:: Listed records ::

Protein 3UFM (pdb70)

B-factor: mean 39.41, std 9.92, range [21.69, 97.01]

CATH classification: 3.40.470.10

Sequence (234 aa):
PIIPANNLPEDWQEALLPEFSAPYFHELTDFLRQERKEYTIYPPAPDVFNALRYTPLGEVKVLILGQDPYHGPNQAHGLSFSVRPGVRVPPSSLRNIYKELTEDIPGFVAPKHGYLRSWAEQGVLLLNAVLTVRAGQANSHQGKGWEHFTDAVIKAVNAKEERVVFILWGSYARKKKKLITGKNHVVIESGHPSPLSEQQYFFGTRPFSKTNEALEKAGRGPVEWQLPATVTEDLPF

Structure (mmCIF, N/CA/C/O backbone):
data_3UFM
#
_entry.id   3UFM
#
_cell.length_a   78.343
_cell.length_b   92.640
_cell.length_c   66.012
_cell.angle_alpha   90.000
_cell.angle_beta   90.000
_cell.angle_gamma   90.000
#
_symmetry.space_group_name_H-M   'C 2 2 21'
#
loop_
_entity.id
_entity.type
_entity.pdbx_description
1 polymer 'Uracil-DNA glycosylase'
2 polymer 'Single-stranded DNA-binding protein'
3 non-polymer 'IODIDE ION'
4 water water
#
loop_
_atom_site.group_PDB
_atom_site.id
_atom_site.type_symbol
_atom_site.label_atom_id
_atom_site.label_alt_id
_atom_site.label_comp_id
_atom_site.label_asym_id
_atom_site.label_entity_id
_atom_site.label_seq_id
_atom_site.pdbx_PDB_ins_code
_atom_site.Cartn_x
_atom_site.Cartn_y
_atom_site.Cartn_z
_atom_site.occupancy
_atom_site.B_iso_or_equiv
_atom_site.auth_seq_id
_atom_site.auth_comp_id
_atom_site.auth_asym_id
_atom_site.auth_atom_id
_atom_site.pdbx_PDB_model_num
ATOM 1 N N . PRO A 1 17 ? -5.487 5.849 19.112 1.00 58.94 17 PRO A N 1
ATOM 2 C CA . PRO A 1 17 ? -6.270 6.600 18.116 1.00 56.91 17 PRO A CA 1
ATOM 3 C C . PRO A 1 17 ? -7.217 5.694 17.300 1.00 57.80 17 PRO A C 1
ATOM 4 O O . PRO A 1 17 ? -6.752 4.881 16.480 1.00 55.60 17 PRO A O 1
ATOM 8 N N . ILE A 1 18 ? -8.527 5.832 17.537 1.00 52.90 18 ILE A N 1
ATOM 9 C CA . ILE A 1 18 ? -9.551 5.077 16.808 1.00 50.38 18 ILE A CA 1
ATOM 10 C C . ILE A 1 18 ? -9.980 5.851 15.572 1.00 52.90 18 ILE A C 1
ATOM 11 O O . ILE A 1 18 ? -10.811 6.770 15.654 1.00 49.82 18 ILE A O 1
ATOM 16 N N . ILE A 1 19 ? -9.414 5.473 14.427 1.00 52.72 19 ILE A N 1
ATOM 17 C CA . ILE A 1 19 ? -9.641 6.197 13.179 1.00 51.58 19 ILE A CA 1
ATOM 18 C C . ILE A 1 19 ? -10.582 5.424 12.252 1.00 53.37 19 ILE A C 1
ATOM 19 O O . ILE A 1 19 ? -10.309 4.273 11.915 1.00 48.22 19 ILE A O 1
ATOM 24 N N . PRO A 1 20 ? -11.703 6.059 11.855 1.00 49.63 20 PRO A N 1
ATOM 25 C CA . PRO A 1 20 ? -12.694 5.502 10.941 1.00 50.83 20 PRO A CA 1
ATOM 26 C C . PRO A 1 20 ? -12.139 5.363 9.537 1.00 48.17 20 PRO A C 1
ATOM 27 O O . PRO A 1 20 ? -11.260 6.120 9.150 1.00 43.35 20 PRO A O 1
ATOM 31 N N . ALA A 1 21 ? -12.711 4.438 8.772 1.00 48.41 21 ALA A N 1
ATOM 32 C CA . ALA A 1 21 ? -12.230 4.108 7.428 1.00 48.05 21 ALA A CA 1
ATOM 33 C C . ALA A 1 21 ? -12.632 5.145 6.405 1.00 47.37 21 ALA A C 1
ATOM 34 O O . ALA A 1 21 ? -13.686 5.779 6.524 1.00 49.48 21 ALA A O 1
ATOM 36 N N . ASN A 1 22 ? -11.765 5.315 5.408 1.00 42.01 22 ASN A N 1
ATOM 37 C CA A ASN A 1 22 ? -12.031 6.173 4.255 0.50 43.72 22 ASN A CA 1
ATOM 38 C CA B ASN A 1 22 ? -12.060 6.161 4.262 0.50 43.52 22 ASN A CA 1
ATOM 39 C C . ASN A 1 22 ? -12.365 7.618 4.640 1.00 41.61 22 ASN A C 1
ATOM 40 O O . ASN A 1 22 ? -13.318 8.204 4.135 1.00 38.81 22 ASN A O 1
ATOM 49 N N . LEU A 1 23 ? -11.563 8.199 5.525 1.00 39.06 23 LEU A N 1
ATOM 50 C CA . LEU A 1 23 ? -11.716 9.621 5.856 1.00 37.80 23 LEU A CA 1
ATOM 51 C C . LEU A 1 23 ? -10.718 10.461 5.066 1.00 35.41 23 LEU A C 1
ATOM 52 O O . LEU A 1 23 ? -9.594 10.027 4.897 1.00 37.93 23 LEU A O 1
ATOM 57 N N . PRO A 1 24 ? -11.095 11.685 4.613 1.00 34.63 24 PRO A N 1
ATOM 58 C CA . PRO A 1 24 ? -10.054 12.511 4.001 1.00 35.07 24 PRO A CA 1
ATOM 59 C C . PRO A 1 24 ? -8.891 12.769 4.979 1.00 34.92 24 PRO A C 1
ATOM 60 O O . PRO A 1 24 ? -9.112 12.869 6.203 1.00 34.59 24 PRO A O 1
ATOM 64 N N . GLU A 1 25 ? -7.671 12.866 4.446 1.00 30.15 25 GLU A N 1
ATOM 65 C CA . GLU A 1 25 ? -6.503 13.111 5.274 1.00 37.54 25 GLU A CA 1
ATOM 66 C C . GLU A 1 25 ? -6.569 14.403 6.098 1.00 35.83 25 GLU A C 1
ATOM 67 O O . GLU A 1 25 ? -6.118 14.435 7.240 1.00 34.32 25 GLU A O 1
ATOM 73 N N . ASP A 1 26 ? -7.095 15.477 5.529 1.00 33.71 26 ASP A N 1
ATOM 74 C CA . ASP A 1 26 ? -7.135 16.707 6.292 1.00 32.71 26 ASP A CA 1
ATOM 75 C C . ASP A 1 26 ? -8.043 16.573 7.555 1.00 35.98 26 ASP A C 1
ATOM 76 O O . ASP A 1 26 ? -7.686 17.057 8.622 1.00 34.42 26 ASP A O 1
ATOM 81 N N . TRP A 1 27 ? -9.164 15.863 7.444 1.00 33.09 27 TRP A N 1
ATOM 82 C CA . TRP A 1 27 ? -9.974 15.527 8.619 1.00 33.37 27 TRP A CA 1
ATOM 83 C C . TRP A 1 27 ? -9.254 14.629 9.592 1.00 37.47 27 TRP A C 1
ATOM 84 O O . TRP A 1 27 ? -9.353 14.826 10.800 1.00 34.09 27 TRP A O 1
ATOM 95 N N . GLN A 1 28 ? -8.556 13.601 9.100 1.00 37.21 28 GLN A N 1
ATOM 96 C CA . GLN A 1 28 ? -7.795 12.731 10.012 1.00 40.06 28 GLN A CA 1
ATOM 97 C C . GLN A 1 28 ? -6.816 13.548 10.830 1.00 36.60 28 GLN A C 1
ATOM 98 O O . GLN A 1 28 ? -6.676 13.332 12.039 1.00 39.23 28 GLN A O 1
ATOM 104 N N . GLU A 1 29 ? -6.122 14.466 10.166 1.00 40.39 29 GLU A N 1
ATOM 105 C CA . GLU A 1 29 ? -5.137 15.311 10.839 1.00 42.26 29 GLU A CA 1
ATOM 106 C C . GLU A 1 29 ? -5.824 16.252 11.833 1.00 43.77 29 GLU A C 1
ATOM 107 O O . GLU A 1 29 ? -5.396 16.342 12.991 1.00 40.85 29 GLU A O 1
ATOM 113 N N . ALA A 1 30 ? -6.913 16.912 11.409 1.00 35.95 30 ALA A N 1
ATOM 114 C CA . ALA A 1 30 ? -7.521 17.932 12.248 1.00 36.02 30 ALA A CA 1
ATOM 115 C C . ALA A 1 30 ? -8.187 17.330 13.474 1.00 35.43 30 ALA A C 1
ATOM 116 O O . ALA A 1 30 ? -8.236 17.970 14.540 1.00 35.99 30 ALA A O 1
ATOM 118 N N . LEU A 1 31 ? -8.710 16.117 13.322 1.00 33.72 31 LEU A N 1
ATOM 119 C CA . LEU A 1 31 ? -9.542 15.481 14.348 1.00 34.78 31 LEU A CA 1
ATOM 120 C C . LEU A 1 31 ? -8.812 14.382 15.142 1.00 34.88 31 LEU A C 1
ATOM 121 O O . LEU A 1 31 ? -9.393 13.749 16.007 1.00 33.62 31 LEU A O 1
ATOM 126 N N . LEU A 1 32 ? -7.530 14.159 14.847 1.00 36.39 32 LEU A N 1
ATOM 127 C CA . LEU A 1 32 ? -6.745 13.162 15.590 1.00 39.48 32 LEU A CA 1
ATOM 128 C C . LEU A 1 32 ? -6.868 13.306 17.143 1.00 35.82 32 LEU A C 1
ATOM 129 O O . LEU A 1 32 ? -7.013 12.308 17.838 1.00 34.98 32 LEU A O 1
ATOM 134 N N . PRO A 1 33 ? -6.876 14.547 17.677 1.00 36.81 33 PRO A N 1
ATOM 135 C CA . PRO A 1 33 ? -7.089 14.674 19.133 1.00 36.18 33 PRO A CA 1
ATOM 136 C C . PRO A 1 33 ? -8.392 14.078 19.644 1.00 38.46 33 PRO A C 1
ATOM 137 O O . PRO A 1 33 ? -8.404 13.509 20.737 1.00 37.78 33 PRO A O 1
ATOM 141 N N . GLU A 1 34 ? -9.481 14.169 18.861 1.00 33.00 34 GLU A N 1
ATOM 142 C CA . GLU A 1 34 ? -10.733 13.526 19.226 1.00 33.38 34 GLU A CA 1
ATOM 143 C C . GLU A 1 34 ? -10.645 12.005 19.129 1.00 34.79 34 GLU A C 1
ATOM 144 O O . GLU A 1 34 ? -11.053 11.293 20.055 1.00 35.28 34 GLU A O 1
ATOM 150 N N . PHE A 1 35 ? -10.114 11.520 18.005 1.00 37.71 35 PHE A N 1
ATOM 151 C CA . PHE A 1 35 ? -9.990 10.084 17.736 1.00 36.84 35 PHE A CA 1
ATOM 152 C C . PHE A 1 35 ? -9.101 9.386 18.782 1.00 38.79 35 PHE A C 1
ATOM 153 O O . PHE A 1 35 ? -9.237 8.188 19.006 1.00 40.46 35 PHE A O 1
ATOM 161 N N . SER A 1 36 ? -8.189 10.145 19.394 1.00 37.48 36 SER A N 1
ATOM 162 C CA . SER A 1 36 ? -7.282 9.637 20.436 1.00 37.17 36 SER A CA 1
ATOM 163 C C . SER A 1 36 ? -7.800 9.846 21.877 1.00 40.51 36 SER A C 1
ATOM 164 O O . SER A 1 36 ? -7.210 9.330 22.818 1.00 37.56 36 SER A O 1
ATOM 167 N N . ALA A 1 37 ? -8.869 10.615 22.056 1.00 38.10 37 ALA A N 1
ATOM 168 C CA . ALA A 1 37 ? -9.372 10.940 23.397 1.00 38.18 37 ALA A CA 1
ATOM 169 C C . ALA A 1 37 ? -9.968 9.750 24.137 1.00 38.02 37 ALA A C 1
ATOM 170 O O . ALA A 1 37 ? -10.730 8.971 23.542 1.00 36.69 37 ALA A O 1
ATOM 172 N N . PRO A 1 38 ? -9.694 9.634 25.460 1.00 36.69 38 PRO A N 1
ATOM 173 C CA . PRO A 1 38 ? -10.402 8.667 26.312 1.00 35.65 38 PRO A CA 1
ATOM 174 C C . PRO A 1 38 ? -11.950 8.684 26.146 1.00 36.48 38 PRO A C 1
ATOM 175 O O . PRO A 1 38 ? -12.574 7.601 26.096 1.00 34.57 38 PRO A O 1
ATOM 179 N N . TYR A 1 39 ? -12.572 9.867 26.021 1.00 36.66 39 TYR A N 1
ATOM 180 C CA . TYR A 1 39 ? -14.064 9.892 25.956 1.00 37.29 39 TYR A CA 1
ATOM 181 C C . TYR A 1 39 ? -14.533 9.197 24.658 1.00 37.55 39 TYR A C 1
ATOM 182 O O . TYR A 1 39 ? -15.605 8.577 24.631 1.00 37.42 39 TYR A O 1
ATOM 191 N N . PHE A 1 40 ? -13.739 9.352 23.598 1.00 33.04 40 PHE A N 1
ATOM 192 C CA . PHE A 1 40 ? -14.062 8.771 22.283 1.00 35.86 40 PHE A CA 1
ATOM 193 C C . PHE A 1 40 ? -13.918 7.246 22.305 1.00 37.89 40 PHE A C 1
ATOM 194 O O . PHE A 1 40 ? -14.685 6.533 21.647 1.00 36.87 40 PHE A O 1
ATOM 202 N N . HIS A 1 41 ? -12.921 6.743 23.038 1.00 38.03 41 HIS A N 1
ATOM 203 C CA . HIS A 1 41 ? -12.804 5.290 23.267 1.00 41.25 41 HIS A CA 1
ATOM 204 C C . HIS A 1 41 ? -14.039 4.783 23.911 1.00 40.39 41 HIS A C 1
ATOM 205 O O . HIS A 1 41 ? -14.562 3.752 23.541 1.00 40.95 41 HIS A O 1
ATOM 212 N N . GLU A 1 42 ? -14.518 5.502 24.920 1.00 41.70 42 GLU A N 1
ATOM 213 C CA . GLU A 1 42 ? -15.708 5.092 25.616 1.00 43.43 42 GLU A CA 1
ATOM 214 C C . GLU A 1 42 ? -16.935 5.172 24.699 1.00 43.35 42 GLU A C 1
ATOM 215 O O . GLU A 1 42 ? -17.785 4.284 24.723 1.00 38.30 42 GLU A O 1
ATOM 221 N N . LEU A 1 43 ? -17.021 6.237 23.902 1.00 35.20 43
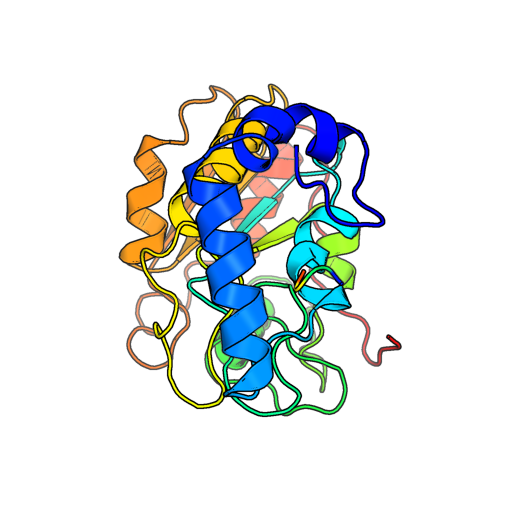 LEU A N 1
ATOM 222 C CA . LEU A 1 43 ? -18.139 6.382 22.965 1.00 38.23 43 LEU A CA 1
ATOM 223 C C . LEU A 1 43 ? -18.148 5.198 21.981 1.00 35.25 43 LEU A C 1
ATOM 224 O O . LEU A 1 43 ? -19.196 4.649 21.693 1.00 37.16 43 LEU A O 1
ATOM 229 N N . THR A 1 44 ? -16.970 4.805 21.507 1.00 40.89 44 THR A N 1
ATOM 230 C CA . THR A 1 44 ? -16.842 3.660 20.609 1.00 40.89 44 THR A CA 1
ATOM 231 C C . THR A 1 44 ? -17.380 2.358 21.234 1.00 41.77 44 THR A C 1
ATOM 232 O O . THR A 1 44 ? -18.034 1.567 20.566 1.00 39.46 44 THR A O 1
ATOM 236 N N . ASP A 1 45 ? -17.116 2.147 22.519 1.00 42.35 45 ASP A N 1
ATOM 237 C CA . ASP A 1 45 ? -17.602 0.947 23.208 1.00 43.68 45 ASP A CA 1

:::
:: Listed records ::

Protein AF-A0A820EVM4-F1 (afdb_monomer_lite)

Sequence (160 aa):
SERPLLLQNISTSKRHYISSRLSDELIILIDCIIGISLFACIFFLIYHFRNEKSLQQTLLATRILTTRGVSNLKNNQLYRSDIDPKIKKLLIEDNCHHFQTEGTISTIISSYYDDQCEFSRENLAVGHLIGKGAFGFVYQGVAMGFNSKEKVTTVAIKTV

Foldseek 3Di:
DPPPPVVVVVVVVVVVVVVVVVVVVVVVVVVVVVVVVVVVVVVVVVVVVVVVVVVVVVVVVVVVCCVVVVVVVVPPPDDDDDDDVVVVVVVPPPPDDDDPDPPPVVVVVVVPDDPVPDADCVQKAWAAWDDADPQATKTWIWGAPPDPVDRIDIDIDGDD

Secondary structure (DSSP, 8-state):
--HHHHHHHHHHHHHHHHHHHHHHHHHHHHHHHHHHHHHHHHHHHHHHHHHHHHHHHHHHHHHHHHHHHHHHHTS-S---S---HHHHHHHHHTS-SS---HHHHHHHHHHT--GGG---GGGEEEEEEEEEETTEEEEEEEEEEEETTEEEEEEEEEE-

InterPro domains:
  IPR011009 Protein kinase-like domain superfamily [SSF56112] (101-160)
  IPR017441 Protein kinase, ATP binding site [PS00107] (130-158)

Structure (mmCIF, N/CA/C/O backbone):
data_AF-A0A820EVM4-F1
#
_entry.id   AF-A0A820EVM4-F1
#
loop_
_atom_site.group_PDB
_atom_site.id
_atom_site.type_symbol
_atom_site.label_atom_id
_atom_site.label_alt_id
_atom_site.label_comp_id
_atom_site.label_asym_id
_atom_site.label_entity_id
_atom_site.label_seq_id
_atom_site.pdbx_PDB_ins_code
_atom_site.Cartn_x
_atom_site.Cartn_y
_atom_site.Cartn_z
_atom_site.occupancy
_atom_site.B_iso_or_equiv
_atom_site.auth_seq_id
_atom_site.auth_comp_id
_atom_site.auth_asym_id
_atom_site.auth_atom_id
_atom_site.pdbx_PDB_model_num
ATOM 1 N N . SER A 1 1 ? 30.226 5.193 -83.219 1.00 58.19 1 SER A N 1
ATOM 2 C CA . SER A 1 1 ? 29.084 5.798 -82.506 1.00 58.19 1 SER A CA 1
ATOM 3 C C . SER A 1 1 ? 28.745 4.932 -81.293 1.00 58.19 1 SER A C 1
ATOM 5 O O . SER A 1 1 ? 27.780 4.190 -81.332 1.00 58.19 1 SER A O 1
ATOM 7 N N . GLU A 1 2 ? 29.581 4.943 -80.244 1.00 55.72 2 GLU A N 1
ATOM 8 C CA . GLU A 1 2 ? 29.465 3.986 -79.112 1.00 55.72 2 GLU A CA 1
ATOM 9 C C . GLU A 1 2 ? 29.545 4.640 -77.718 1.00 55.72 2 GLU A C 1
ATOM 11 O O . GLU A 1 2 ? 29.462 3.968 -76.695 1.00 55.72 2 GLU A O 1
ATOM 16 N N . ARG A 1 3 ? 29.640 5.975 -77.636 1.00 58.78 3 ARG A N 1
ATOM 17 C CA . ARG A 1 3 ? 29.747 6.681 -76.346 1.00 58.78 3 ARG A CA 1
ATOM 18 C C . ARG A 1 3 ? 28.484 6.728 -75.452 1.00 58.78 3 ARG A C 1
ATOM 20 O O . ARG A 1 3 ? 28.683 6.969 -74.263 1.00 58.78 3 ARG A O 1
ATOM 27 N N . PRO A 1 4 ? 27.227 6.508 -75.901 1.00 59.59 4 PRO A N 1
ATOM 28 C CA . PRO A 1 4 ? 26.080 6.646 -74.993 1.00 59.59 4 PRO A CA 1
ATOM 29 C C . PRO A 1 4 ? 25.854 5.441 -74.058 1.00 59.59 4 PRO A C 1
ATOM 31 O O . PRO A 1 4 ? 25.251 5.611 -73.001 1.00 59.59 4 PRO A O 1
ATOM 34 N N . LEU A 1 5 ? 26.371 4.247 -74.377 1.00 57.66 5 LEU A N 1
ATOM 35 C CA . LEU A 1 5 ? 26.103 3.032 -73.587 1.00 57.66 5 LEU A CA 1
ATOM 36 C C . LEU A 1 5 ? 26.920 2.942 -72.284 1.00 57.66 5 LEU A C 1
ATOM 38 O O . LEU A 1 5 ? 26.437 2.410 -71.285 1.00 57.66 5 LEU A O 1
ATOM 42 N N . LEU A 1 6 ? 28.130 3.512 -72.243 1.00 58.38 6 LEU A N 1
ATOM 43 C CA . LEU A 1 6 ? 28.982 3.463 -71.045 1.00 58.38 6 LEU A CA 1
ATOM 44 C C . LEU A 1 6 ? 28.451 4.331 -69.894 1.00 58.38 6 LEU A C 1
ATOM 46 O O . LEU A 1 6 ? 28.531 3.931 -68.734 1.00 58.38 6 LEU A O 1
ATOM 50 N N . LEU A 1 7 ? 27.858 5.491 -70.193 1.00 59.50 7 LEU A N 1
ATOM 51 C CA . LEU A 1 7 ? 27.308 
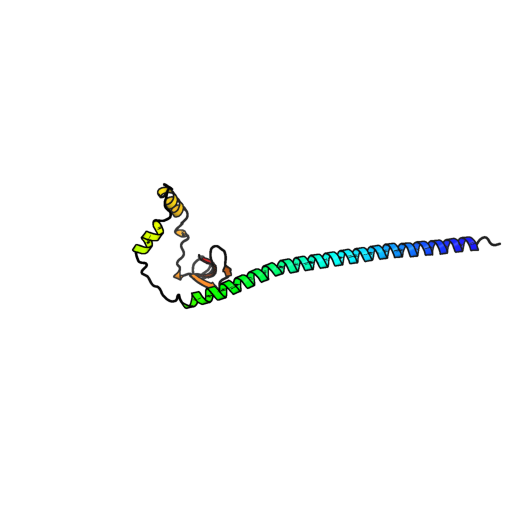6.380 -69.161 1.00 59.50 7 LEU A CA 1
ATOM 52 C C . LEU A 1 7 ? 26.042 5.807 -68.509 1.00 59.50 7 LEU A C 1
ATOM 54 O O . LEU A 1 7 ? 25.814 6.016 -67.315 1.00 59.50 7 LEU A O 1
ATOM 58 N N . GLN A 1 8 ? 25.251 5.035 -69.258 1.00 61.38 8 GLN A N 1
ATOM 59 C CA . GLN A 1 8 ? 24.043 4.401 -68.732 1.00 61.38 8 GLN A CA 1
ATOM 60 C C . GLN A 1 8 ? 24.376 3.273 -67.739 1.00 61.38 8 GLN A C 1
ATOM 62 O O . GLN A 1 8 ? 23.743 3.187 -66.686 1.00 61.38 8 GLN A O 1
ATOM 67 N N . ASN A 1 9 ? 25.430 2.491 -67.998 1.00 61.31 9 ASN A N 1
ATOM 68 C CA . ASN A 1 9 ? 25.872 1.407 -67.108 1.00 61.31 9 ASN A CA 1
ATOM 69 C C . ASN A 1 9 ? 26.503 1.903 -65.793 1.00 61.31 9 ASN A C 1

:::

→ Work item: In the material above, transcribe exactly the lines beginning at the one with "Protein 3UFM (pdb70)" and ending at the one with "ATOM 17 C CA . ILE", both included.

→ Written solution:
Protein 3UFM (pdb70)

B-factor: mean 39.41, std 9.92, range [21.69, 97.01]

CATH classification: 3.40.470.10

Sequence (234 aa):
PIIPANNLPEDWQEALLPEFSAPYFHELTDFLRQERKEYTIYPPAPDVFNALRYTPLGEVKVLILGQDPYHGPNQAHGLSFSVRPGVRVPPSSLRNIYKELTEDIPGFVAPKHGYLRSWAEQGVLLLNAVLTVRAGQANSHQGKGWEHFTDAVIKAVNAKEERVVFILWGSYARKKKKLITGKNHVVIESGHPSPLSEQQYFFGTRPFSKTNEALEKAGRGPVEWQLPATVTEDLPF

Structure (mmCIF, N/CA/C/O backbone):
data_3UFM
#
_entry.id   3UFM
#
_cell.length_a   78.343
_cell.length_b   92.640
_cell.length_c   66.012
_cell.angle_alpha   90.000
_cell.angle_beta   90.000
_cell.angle_gamma   90.000
#
_symmetry.space_group_name_H-M   'C 2 2 21'
#
loop_
_entity.id
_entity.type
_entity.pdbx_description
1 polymer 'Uracil-DNA glycosylase'
2 polymer 'Single-stranded DNA-binding protein'
3 non-polymer 'IODIDE ION'
4 water water
#
loop_
_atom_site.group_PDB
_atom_site.id
_atom_site.type_symbol
_atom_site.label_atom_id
_atom_site.label_alt_id
_atom_site.label_comp_id
_atom_site.label_asym_id
_atom_site.label_entity_id
_atom_site.label_seq_id
_atom_site.pdbx_PDB_ins_code
_atom_site.Cartn_x
_atom_site.Cartn_y
_atom_site.Cartn_z
_atom_site.occupancy
_atom_site.B_iso_or_equiv
_atom_site.auth_seq_id
_atom_site.auth_comp_id
_atom_site.auth_asym_id
_atom_site.auth_atom_id
_atom_site.pdbx_PDB_model_num
ATOM 1 N N . PRO A 1 17 ? -5.487 5.849 19.112 1.00 58.94 17 PRO A N 1
ATOM 2 C CA . PRO A 1 17 ? -6.270 6.600 18.116 1.00 56.91 17 PRO A CA 1
ATOM 3 C C . PRO A 1 17 ? -7.217 5.694 17.300 1.00 57.80 17 PRO A C 1
ATOM 4 O O . PRO A 1 17 ? -6.752 4.881 16.480 1.00 55.60 17 PRO A O 1
ATOM 8 N N . ILE A 1 18 ? -8.527 5.832 17.537 1.00 52.90 18 ILE A N 1
ATOM 9 C CA . ILE A 1 18 ? -9.551 5.077 16.808 1.00 50.38 18 ILE A CA 1
ATOM 10 C C . ILE A 1 18 ? -9.980 5.851 15.572 1.00 52.90 18 ILE A C 1
ATOM 11 O O . ILE A 1 18 ? -10.811 6.770 15.654 1.00 49.82 18 ILE A O 1
ATOM 16 N N . ILE A 1 19 ? -9.414 5.473 14.427 1.00 52.72 19 ILE A N 1
ATOM 17 C CA . ILE A 1 19 ? -9.641 6.197 13.179 1.00 51.58 19 ILE A CA 1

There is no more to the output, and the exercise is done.